These observations lead to some questions:
- Other than a few publishers promoting their own data, are there any enterprises or businesses consuming linked data from multiple datasets?
- Why are there comparatively few numbers of links between datasets in the current LOD cloud?
- What factors are hindering the growth and use of linked data?
We’re certainly not the first to note these questions about linked data. Some point to a need for more tools. Recently others have looked to more widespread use of RDFa (RDF embedded in Web pages) as possible enablers. While these may be helpful, I personally do not see either of these factors as the root cause of the problems.
The Four Ps
Readers of this blog well know that I have been beating the tom-toms for some time regarding what I see as key gaps in linked data practice [3]. The update of the LOD cloud diagram and my upcoming keynote at the Dublin Core (DCMI) DC-2010 conference in Pittsburgh have caused me to try to better organize my thoughts.

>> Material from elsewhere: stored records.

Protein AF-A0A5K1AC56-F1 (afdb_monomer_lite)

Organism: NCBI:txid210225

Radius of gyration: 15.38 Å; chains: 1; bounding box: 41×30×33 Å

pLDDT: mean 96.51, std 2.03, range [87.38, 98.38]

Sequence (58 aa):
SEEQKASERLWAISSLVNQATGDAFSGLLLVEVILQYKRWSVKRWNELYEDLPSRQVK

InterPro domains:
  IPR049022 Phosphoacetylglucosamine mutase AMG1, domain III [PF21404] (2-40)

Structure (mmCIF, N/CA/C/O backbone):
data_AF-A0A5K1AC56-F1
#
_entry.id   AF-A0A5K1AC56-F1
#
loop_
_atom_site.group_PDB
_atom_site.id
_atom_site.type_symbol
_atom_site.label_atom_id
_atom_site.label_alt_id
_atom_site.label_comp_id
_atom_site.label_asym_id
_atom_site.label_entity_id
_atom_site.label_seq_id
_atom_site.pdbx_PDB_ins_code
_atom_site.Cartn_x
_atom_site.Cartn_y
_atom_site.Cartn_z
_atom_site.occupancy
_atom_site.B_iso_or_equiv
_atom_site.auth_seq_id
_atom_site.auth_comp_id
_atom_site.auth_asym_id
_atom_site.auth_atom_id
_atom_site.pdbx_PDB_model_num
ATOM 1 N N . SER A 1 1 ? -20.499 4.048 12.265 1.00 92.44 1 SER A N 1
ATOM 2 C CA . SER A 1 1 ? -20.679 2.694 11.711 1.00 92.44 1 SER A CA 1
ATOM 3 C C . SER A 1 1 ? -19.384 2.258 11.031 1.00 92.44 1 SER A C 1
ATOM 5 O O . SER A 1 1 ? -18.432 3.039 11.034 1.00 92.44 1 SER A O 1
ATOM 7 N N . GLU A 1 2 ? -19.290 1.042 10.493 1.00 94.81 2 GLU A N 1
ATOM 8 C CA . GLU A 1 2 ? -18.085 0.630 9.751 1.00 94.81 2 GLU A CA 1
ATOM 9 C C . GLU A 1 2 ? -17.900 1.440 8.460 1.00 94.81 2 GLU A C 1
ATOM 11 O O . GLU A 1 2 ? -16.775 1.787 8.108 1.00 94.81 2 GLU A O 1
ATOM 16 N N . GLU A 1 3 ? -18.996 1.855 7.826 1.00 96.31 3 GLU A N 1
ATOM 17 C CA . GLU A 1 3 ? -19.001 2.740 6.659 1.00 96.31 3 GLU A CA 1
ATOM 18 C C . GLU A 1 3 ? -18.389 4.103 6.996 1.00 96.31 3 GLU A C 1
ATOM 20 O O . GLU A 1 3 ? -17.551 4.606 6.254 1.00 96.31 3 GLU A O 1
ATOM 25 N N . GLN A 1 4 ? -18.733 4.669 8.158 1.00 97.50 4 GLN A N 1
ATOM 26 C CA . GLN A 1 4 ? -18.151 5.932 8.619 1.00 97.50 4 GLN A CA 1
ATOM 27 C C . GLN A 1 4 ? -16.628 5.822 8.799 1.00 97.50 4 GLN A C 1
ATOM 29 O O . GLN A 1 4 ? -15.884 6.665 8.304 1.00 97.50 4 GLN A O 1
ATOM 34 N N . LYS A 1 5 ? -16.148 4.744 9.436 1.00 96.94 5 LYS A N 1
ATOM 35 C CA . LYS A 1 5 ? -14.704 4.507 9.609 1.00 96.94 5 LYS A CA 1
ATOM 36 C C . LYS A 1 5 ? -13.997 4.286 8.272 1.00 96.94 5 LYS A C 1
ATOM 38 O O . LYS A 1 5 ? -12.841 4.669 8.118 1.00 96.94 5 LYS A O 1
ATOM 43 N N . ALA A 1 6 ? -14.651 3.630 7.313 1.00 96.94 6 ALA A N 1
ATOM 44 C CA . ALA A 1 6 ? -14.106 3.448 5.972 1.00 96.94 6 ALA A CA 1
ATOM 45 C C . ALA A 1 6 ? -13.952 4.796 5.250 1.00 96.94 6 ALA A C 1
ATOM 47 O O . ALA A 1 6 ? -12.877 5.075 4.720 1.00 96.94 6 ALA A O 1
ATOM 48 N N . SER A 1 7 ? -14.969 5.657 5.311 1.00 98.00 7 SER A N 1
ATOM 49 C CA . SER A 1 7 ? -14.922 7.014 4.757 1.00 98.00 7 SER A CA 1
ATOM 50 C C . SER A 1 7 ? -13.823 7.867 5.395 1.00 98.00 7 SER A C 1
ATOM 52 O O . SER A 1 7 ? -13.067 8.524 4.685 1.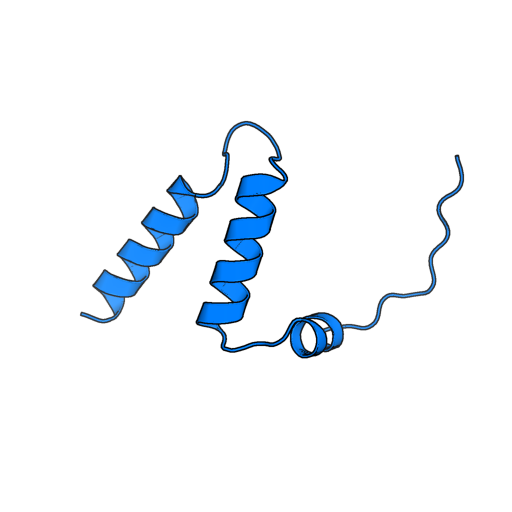00 98.00 7 SER A O 1
ATOM 54 N N . GLU A 1 8 ? -13.670 7.808 6.721 1.00 98.06 8 GLU A N 1
ATOM 55 C CA . GLU A 1 8 ? -12.604 8.519 7.443 1.00 98.06 8 GLU A CA 1
ATOM 56 C C . GLU A 1 8 ? -11.205 8.055 7.019 1.00 98.06 8 GLU A C 1
ATOM 58 O O . GLU A 1 8 ? -10.322 8.882 6.794 1.00 98.06 8 GLU A O 1
ATOM 63 N N . ARG A 1 9 ? -10.998 6.742 6.843 1.00 97.00 9 ARG A N 1
ATOM 64 C CA . ARG A 1 9 ? -9.723 6.198 6.343 1.00 97.00 9 ARG A CA 1
ATOM 65 C C . ARG A 1 9 ? -9.429 6.665 4.921 1.00 97.00 9 ARG A C 1
ATOM 67 O O . ARG A 1 9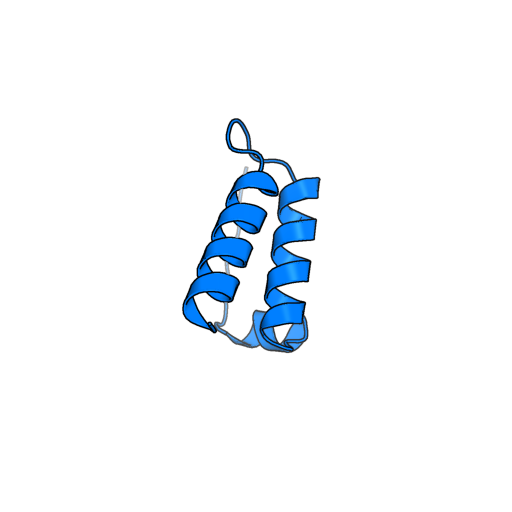 ? -8.294 7.035 4.637 1.00 97.00 9 ARG A O 1
ATOM 74 N N . LEU A 1 10 ? -10.430 6.662 4.040 1.00 97.00 10 LEU A N 1
ATOM 75 C CA . LEU A 1 10 ? -10.275 7.144 2.664 1.00 97.00 10 LEU A CA 1
ATOM 76 C C . LEU A 1 10 ? -9.911 8.630 2.631 1.00 97.00 10 LEU A C 1
ATOM 78 O O . LEU A 1 10 ? -8.989 9.024 1.917 1.00 97.00 10 LEU A O 1
ATOM 82 N N . TRP A 1 11 ? -10.580 9.442 3.449 1.00 97.81 11 TRP A N 1
ATOM 83 C CA . TRP A 1 11 ? -10.262 10.859 3.583 1.00 97.81 11 TRP A CA 1
ATOM 84 C C . TRP A 1 11 ? -8.835 11.079 4.112 1.00 97.81 11 TRP A C 1
ATOM 86 O O . TRP A 1 11 ? -8.073 11.854 3.529 1.00 97.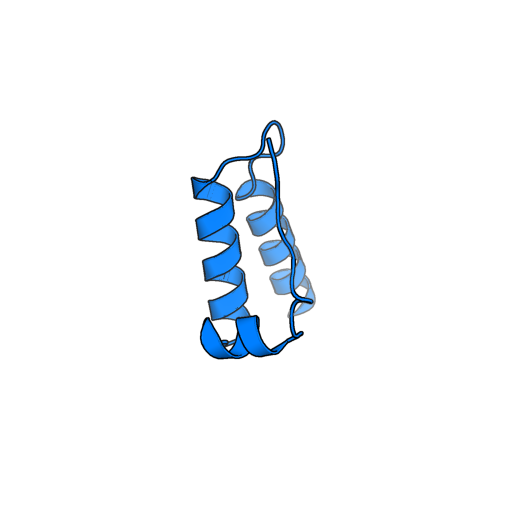81 11 TRP A O 1
ATOM 96 N N . ALA A 1 12 ? -8.428 10.340 5.148 1.00 97.38 12 ALA A N 1
ATOM 97 C CA . ALA A 1 12 ? -7.077 10.417 5.700 1.00 97.38 12 ALA A CA 1
ATOM 98 C C . ALA A 1 12 ? -6.004 10.028 4.668 1.00 97.38 12 ALA A C 1
ATOM 100 O O . ALA A 1 12 ? -5.006 10.730 4.532 1.00 97.38 12 ALA A O 1
ATOM 101 N N . ILE A 1 13 ? -6.231 8.965 3.886 1.00 96.44 13 ILE A N 1
ATOM 102 C CA . ILE A 1 13 ? -5.329 8.562 2.796 1.00 96.44 13 ILE A CA 1
ATOM 103 C C . ILE A 1 13 ? -5.221 9.668 1.738 1.00 96.44 13 ILE A C 1
ATOM 105 O O . ILE A 1 13 ? -4.115 9.993 1.315 1.00 96.44 13 ILE A O 1
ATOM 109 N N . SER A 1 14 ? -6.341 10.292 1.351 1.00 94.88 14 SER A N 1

I see four challenges facing the linked data practice. These four problems — the four Ps — are predicates, proximity, provision and provenance. Let me explain each of these in turn.
Problem #1: Predicates
For some time, the quality and use of linking predicates with linked data has been simplistic and naïve. This problem is a classic expression of Maslow’s hammer,” if all you have is a hammer, everything looks like a nail.” The most abused linking property (predicate) in this regard is owl:sameAs.
In order to make links or connections with other data, it is essential to understand what the nature is of the subject “thing” at hand. There is much confusion about actual “things” and the references to “things” and what is the nature of a “thing” within linked data [4]. Quite frequently, the use or reference or characterization of “things” between different datasets should not be asserted as exact, but as only approximate to some degree.
So, we might be referring to something that is about, or similar to, or approximate with or some other qualified linkage. Yet the actual semantics of the owl:sameAs predicate is quite exact and one with some of the strongest entailments (what do the semantics mean) defined. For sameAs to be applied correctly, every assertion about the linked object in one dataset must be believed to be true for every assertion about that linked object in the matching dataset; in other words, the two instances are being asserted as identical resources.
One of the most vocal advocates of linked data is Kingsley Idehen, and he perpetuates the misuse of this predicate in a recent mailing list thread. The question had been raised about a geographical location in one dataset that mistakenly put the target object into the middle of a lake. To address this problem, Kingsley recommended:
You have two data spaces: [AAA] and [BBB], you should make a third — yours, which I think you have via [CCC].
The point here is not to pick on Kingsley, nor even to solely single out owl:sameAs as a source of this problem of linking predicates. After all, it is reasonable to want to relate two objects to one another that are mostly (and putatively) about the same thing. So we grab the best known predicate at hand.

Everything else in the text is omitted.